External File Storage
In NiFi Ingest, FlowFiles that represent Knowledge Discovery documents store data in several ways - as FlowFile attributes, as XML metadata, as plain-text content, and in associated files. The files associated with a document might be included in the FlowFile as:
- a path to a file stored on a local or network file system (a
contentfilename
part) - embedded binary content (a
contentfile
part) - a reference to a file stored by an external storage provider such as Amazon S3, Azure Blob Storage, or Google Cloud Storage (an
externalfile
part)
Each of these options has its own advantages:
- Adding a file to a FlowFile by including a local file path usually provides the best performance.

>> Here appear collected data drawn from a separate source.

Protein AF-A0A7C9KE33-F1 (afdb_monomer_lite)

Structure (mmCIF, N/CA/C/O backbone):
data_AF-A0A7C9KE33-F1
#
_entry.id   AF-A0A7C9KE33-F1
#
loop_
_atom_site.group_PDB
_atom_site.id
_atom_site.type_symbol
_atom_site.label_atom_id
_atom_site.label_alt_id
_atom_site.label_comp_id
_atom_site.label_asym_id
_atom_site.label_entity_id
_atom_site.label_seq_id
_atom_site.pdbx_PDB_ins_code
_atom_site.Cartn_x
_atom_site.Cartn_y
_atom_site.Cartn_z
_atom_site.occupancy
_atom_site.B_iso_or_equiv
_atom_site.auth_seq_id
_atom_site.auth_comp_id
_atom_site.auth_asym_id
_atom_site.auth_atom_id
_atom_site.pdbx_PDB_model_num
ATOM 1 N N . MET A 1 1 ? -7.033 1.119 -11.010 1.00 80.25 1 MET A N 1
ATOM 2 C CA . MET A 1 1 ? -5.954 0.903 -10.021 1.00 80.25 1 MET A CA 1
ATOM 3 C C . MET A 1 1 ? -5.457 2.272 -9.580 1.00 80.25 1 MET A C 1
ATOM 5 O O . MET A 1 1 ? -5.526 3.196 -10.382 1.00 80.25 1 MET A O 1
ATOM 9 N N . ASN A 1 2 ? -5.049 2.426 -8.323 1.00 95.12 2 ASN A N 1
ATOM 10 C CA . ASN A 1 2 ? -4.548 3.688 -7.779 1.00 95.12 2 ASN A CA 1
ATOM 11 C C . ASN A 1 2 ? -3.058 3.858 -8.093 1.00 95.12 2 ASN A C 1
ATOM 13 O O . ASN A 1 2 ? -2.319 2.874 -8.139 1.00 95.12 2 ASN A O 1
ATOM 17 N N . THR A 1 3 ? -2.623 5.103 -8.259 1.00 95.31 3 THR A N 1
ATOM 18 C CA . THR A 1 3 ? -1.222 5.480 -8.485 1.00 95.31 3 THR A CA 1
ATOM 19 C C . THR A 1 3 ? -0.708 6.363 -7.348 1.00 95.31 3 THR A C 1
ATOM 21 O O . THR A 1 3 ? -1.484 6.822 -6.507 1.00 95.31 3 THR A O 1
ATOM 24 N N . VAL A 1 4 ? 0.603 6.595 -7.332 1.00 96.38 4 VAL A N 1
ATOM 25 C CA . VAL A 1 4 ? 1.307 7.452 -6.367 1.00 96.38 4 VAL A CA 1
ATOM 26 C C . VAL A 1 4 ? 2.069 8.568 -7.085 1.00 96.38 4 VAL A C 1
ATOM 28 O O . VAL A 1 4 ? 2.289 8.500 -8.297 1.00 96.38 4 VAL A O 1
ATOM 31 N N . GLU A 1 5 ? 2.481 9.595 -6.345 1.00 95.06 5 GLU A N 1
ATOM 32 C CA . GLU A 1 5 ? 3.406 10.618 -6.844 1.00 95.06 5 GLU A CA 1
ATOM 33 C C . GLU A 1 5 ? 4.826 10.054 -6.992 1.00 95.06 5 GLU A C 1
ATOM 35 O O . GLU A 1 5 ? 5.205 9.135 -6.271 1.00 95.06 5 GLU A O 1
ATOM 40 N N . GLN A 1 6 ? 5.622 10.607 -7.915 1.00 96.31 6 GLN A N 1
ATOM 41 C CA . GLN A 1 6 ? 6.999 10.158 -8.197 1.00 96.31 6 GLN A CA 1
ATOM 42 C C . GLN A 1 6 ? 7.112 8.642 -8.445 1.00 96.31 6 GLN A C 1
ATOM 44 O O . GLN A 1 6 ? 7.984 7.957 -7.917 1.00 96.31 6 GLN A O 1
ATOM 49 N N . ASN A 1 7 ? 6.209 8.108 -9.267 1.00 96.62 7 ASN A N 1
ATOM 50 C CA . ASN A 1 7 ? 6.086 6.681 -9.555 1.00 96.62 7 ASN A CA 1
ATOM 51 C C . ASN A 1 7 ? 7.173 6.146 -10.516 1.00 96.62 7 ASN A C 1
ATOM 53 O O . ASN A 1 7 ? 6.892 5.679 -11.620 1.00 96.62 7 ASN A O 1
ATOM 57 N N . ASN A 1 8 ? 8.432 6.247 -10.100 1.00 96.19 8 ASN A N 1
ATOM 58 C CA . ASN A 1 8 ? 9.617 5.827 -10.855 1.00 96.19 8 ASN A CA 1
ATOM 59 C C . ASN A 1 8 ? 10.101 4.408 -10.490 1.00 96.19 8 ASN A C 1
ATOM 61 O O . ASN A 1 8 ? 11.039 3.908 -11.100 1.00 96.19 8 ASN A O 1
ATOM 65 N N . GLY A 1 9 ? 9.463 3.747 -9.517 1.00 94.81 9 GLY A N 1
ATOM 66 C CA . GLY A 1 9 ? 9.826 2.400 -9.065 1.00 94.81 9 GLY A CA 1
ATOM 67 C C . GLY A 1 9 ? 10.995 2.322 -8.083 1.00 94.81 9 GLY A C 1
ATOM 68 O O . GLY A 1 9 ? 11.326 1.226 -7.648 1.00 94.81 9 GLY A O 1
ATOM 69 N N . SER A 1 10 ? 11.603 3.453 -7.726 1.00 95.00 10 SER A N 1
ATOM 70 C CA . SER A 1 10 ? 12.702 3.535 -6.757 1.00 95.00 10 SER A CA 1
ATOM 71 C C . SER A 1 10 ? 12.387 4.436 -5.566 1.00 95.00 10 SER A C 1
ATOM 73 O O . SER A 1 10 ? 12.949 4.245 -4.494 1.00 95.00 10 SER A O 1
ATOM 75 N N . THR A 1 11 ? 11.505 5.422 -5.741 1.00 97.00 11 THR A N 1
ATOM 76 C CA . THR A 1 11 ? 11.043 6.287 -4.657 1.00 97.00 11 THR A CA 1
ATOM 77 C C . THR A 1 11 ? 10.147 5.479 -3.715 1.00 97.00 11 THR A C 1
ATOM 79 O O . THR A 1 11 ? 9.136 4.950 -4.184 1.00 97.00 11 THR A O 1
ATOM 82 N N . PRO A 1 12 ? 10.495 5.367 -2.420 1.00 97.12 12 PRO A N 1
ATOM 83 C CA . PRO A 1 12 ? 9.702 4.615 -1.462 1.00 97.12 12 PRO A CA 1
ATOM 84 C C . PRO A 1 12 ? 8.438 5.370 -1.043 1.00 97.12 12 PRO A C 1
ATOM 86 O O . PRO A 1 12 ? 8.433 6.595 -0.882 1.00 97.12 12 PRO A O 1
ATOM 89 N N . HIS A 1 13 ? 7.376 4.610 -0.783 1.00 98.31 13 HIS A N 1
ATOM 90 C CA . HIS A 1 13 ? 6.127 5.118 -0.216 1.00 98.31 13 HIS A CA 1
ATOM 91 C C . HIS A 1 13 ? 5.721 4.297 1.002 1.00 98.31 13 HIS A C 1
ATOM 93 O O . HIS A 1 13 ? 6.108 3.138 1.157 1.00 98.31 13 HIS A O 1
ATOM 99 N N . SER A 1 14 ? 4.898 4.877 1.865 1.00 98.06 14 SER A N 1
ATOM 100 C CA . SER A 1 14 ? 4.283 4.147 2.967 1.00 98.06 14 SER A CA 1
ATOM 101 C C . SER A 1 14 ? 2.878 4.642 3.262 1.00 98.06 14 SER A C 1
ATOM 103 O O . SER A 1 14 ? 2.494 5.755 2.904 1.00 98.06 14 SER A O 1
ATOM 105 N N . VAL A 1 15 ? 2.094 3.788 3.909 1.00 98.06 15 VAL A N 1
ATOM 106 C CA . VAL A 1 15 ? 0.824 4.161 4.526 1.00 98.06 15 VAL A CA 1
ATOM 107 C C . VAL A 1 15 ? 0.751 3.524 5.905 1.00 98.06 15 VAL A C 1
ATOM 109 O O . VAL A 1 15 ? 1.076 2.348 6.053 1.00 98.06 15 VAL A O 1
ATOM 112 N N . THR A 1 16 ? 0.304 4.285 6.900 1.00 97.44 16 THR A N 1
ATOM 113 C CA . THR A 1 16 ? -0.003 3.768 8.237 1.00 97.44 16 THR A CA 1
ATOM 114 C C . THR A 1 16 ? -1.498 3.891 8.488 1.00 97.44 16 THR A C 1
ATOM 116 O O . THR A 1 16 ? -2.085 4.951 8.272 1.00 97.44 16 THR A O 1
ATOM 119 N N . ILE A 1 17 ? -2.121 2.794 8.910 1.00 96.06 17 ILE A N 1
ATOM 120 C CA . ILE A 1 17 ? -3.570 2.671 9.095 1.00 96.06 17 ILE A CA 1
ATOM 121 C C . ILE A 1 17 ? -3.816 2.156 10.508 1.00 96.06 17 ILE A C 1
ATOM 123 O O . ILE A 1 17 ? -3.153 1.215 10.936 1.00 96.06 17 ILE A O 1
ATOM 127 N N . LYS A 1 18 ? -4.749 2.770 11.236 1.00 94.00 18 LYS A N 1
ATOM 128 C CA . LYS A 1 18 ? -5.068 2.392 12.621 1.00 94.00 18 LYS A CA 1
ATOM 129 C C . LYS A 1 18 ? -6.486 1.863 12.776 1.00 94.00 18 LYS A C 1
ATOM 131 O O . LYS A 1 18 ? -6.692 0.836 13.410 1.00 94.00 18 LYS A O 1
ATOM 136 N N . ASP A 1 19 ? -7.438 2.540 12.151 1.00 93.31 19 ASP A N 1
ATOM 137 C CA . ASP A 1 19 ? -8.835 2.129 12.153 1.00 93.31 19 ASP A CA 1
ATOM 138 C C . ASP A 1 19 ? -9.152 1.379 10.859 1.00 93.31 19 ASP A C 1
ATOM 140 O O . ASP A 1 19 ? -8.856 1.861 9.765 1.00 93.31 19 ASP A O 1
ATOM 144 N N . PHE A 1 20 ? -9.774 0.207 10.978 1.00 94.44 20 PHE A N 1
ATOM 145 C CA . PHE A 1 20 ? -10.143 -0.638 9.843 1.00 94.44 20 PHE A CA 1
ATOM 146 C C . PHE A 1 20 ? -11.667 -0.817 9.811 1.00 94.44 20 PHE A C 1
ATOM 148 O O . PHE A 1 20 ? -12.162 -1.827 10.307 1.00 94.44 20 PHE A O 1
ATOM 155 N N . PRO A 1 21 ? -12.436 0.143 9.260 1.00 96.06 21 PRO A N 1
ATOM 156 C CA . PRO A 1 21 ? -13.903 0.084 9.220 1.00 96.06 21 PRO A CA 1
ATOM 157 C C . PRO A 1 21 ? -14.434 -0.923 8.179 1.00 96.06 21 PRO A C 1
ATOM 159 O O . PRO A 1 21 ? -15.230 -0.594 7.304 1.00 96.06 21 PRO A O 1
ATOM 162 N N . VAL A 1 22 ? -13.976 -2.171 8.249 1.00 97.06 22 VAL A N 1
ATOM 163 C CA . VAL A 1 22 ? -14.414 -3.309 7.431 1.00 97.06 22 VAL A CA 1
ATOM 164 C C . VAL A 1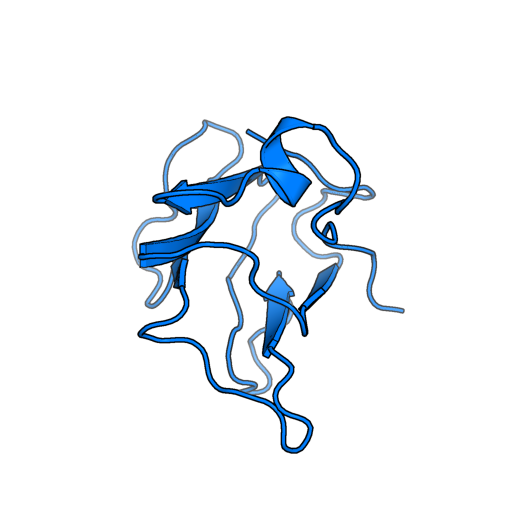 22 ? -14.778 -4.465 8.359 1.00 97.06 22 VAL A C 1
ATOM 166 O O . VAL A 1 22 ? -14.109 -4.676 9.367 1.00 97.06 22 VAL A O 1
ATOM 169 N N . ASN A 1 23 ? -15.821 -5.224 8.033 1.00 96.19 23 ASN A N 1
ATOM 170 C CA . ASN A 1 23 ? -16.276 -6.332 8.882 1.00 96.19 23 ASN A CA 1
ATOM 171 C C . ASN A 1 23 ? -15.585 -7.663 8.559 1.00 96.19 23 ASN A C 1
ATOM 173 O O . ASN A 1 23 ? -15.530 -8.539 9.419 1.00 96.19 23 ASN A O 1
ATOM 177 N N . ALA A 1 24 ? -15.038 -7.811 7.347 1.00 95.81 24 ALA A N 1
ATOM 178 C CA . ALA A 1 24 ? -14.361 -9.032 6.926 1.00 95.81 24 ALA A CA 1
ATOM 179 C C . ALA A 1 24 ? -12.848 -8.823 6.770 1.00 95.81 24 ALA A C 1
ATOM 181 O O . ALA A 1 24 ? -12.065 -9.169 7.655 1.00 95.81 24 ALA A O 1
ATOM 182 N N . PHE A 1 25 ? -12.408 -8.274 5.637 1.00 94.75 25 PHE A N 1
ATOM 183 C CA . PHE A 1 25 ? -10.983 -8.135 5.341 1.00 94.75 25 PHE A CA 1
ATOM 184 C C . PHE A 1 25 ? -10.676 -6.923 4.468 1.00 94.75 25 PHE A C 1
ATOM 186 O O . PHE A 1 25 ? -11.553 -6.337 3.831 1.00 94.75 25 PHE A O 1
ATOM 193 N N . TRP A 1 26 ? -9.403 -6.550 4.416 1.00 96.94 26 TRP A N 1
ATOM 194 C CA . TRP A 1 26 ? -8.884 -5.572 3.465 1.00 96.94 26 TRP A CA 1
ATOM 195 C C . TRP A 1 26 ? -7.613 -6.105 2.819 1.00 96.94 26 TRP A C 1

By default, Knowledge Discovery connectors generate FlowFiles with files included as paths.
- Using one of the other options might be necessary if you are running a cluster, to ensure that the file content is accessible from all of the NiFi instances in the cluster.
- Using external file storage might be advantageous when you are running NiFi using cloud compute and want to use cloud storage as well.
NiFi Ingest provides a processor, named ConvertDocumentFile, so that you can convert from one type of storage to another. If you want to use an external storage provider, you must first set up an IdolFlowFileServiceImpl controller service, which manages the connection to the external storage.
Performance Considerations
Using external file storage can have a significant performance impact, especially if your dataflow contains a series of processors that each require the file content. Each processor would need to make a request to the external storage provider to download the file.
To mitigate the performance impact in this case, your dataflow could use a ConvertDocumentFile processor to download files from external storage and replace externalfile
parts of FlowFiles with contentfilename
parts. You could then route the FlowFiles through your other processors, before using another ConvertDocumentFile to put the file back into the external storage system.